Ongoing demonstrations

On Jan. 31, 1961, students from Friendship Junior College and others picketed McCrorys's on Main Street in Rock Hill to protest the segregated lunch counters at the business. They walked in, took seats at the counter and ordered hamburgers, soft drinks and coffee.
The next day, 10 were convicted of trespassing and breach of the peace and sentenced to serve 30 days in jail or to pay a $100 fine. One man paid a fine, but the remaining nine — eight of whom were Friendship students —chose to take the sentence of 30 days hard labor at the York County Prison Farm.
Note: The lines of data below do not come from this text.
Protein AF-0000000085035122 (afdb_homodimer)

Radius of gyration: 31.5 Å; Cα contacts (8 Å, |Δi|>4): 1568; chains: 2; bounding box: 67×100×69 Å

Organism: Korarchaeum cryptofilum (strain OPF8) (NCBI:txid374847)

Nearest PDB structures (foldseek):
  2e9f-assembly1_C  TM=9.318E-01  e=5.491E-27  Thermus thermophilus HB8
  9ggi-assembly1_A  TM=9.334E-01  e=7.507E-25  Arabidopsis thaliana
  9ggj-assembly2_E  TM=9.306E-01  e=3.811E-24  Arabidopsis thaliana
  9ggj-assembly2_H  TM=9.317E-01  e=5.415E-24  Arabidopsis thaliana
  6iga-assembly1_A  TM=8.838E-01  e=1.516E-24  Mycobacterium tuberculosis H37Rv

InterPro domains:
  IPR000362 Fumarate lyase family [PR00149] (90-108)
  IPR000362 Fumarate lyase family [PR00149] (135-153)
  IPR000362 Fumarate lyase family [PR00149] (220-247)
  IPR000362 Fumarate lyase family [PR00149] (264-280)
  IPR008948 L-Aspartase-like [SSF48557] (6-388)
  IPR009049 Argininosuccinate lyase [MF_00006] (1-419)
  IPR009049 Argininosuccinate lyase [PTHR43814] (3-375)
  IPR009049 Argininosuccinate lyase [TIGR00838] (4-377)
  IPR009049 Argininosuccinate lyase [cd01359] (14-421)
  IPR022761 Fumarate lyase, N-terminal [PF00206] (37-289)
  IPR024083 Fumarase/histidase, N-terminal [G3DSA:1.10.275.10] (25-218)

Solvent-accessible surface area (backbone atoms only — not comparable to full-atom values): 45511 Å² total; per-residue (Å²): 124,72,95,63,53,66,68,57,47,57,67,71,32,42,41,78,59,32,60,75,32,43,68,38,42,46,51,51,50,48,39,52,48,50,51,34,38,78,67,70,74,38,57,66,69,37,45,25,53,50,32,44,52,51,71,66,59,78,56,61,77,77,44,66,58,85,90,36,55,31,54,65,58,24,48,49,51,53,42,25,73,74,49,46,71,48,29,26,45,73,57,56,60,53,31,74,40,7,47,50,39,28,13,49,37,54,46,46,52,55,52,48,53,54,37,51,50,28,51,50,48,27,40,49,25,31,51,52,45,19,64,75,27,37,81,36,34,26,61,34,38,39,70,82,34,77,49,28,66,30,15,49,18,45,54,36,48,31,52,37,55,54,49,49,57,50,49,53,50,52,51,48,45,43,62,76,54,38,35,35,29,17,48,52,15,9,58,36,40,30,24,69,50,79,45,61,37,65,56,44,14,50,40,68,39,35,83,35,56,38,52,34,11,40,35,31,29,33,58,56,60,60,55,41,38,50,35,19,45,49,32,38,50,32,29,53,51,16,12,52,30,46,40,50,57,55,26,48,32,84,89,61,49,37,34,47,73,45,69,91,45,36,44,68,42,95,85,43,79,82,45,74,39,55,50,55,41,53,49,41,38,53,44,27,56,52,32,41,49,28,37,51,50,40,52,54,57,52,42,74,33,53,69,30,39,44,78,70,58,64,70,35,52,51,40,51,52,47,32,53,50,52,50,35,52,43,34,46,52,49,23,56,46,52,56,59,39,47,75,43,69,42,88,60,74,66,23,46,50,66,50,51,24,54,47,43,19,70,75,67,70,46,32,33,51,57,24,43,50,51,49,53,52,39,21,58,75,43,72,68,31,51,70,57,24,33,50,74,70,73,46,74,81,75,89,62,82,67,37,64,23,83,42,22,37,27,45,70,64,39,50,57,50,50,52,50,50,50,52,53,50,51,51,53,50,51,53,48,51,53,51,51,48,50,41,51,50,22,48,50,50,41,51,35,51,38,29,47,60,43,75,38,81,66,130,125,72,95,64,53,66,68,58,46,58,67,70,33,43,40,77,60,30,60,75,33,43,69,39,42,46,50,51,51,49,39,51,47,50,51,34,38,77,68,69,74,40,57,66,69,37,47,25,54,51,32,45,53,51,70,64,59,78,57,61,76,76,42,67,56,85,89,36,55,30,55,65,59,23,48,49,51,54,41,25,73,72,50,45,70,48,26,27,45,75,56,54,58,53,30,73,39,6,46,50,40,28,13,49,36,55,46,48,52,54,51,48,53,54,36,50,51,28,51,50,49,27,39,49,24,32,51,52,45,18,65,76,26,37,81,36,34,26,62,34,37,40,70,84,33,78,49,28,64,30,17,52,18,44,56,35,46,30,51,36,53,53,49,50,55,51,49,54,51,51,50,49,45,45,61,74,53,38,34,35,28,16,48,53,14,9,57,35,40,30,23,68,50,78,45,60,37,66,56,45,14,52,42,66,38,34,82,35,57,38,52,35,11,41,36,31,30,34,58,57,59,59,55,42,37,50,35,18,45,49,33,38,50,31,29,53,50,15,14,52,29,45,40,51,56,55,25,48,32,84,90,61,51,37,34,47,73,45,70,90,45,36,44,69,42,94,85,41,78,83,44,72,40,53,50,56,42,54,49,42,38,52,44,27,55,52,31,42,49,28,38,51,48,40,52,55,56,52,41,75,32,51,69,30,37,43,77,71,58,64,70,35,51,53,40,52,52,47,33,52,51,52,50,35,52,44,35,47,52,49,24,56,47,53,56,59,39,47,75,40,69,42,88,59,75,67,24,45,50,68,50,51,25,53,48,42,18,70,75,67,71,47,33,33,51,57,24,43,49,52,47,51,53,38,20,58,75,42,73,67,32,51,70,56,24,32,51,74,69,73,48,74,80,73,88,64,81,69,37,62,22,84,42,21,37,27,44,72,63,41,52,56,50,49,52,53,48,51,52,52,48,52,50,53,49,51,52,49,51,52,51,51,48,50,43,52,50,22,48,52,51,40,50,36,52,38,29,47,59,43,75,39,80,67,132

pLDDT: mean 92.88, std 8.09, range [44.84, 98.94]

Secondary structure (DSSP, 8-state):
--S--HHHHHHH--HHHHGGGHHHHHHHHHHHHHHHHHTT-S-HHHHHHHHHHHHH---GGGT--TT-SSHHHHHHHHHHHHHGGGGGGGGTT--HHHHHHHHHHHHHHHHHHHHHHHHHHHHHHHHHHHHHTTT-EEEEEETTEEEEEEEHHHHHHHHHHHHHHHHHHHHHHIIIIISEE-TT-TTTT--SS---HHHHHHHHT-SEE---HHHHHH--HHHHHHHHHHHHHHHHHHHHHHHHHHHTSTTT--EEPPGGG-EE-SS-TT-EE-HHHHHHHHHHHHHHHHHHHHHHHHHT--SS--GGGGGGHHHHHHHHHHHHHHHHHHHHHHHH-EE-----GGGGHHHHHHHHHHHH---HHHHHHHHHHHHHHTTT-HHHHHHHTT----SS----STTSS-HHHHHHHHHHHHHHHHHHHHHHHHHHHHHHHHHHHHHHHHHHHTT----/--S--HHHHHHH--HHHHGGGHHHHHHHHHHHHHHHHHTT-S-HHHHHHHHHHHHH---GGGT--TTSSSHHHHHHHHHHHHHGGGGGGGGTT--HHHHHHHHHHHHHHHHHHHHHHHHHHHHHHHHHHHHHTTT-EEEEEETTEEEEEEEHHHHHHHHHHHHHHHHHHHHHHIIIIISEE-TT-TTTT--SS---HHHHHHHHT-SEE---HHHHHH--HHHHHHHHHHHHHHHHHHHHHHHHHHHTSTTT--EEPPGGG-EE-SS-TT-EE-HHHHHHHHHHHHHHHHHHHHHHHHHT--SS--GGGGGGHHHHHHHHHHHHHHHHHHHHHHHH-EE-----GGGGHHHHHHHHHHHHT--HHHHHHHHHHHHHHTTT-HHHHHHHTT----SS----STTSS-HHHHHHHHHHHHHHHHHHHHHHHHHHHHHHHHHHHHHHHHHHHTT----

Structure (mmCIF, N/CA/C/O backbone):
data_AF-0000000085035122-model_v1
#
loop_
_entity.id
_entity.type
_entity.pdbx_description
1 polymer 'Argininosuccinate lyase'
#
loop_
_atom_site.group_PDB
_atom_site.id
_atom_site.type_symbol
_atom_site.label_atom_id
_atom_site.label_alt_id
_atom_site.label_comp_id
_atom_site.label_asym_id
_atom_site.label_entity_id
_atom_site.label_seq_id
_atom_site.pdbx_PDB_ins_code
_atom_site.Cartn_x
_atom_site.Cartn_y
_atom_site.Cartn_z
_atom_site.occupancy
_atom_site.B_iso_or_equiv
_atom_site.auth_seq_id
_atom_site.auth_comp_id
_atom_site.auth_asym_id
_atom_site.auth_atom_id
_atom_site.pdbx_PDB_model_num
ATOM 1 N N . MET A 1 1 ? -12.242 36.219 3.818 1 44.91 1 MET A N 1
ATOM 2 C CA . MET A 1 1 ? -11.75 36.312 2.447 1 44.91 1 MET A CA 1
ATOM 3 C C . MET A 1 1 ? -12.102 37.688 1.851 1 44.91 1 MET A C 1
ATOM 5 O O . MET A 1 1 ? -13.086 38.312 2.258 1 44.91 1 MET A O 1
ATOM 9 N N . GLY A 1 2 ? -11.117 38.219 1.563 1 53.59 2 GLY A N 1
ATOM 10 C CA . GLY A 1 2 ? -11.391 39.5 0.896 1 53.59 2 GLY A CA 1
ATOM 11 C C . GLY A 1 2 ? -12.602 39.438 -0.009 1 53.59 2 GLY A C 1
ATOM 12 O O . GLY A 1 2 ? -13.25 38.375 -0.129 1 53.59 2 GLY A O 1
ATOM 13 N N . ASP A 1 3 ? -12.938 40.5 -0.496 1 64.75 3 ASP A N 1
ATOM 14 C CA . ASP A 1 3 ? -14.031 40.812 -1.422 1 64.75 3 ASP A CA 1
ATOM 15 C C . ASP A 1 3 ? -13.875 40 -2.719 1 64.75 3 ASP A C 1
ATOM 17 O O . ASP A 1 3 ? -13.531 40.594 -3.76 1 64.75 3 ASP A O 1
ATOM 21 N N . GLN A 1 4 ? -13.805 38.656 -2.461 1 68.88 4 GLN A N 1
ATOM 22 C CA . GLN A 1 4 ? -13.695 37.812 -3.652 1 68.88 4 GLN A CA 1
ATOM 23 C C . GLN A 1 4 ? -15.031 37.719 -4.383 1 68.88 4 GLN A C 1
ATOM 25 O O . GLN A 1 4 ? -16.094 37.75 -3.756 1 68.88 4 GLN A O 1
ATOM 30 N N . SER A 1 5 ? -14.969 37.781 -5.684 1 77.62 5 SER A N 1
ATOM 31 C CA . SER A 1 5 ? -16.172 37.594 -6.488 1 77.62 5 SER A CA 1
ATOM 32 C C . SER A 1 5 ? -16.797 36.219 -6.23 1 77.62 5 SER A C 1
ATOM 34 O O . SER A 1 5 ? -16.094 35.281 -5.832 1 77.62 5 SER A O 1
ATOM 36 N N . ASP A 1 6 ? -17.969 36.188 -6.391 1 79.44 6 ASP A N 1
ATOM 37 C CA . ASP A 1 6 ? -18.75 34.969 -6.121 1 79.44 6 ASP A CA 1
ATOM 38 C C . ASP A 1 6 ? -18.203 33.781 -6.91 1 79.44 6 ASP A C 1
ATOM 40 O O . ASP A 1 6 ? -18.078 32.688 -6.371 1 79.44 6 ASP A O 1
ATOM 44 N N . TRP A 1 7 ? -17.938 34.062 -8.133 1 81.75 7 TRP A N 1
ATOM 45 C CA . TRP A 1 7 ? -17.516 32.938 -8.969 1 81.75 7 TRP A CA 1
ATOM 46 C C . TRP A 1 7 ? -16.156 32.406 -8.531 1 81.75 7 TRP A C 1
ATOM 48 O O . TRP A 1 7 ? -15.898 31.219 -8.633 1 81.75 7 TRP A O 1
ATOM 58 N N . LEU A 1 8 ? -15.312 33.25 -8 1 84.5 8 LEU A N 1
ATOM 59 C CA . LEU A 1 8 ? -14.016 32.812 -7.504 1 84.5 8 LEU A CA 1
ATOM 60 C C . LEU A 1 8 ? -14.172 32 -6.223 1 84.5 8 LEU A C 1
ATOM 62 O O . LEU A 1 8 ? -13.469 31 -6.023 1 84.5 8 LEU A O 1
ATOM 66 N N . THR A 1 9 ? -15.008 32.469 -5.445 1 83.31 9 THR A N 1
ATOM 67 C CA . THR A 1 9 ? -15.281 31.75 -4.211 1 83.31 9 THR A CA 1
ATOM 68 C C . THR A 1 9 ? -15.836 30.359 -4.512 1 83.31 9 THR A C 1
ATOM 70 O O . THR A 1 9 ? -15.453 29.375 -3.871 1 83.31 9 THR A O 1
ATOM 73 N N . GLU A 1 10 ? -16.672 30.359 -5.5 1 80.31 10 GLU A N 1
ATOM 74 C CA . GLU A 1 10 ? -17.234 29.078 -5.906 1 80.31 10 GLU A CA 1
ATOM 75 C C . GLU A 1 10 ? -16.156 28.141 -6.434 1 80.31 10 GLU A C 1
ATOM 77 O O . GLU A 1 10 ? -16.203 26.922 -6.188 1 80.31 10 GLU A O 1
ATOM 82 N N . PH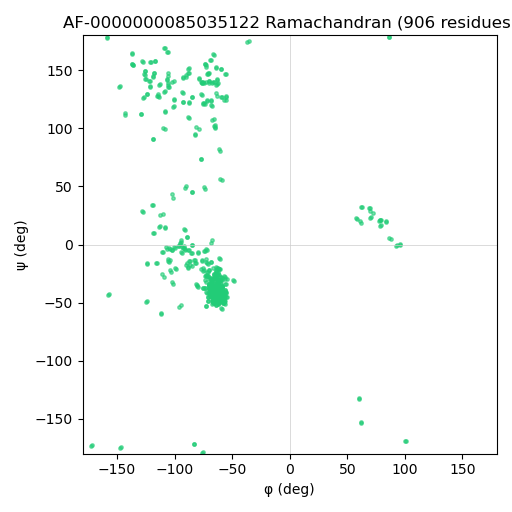E A 1 11 ? -15.297 28.703 -7.117 1 85.44 11 PHE A N 1
ATOM 83 C CA . PHE A 1 11 ? -14.242 27.906 -7.73 1 85.44 11 PHE A CA 1
ATOM 84 C C . PHE A 1 11 ? -13.352 27.266 -6.668 1 85.44 11 PHE A C 1
ATOM 86 O O . PHE A 1 11 ? -12.945 26.125 -6.801 1 85.44 11 PHE A O 1
ATOM 93 N N . ILE A 1 12 ? -13.047 27.938 -5.59 1 87.69 12 ILE A N 1
ATOM 94 C CA . ILE A 1 12 ? -12.07 27.469 -4.625 1 87.69 12 ILE A CA 1
ATOM 95 C C . ILE A 1 12 ? -12.781 26.766 -3.473 1 87.69 12 ILE A C 1
ATOM 97 O O . ILE A 1 12 ? -12.133 26.25 -2.551 1 87.69 12 ILE A O 1
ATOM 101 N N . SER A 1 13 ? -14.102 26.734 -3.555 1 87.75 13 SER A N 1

Their choosing jail over a fine or bail marked a first in the Civil Rights Movement since the 1960 Nashville sit-ins, and it sparked the "jail, no bail" strategy that came to be emulated in other places. A growing number of people participated in the sit-ins and marches that continued in Rock Hill through the spring and into the summer.

Prison strikes

Since these protestors chose prison instead of bail, they were sent to a work camp, where twice they refused to work, were put on bread and water as punishment.

The nine

In 2007 the city of Rock Hill unveiled an historic marker honoring the Friendship Nine at a reception honoring the men. At that time, eight of the Friendship Nine were living.
"What made the Rock Hill action so timely... was that it responded to a tactical dilemma that was arising in SNCC discussions across the South: how to avoid the crippling limitations of scarce bail money," wrote Taylor Branch in Parting the Waters, his Pulitzer Prize winning account of the Civil Rights Movement. "The obvious advantage of 'jail, no bail' was that it reversed the financial burden of the protest, costing the demonstrators no cash while obligating the white authorities to pay for jail space and food. The obvious disadvantage was that staying in jail represented a quantum leap in commitment above the old barrier of arrest, lock-up, and bail-out."

Convictions overturned

In 2015, Judge John C. Hayes III of Rock Hill overturned the convictions of the nine, stating: "We cannot rewrite history, but we can right history." At the same occasion, Prosecutor Kevin Brackett apologized to the eight men still living, who were in court. The men were represented at the hearing by Ernest A. Finney, Jr., the same lawyer who had defended them originally, who subsequently went on to become the first African-American Chief Justice of the South Carolina Supreme Court since Reconstruction.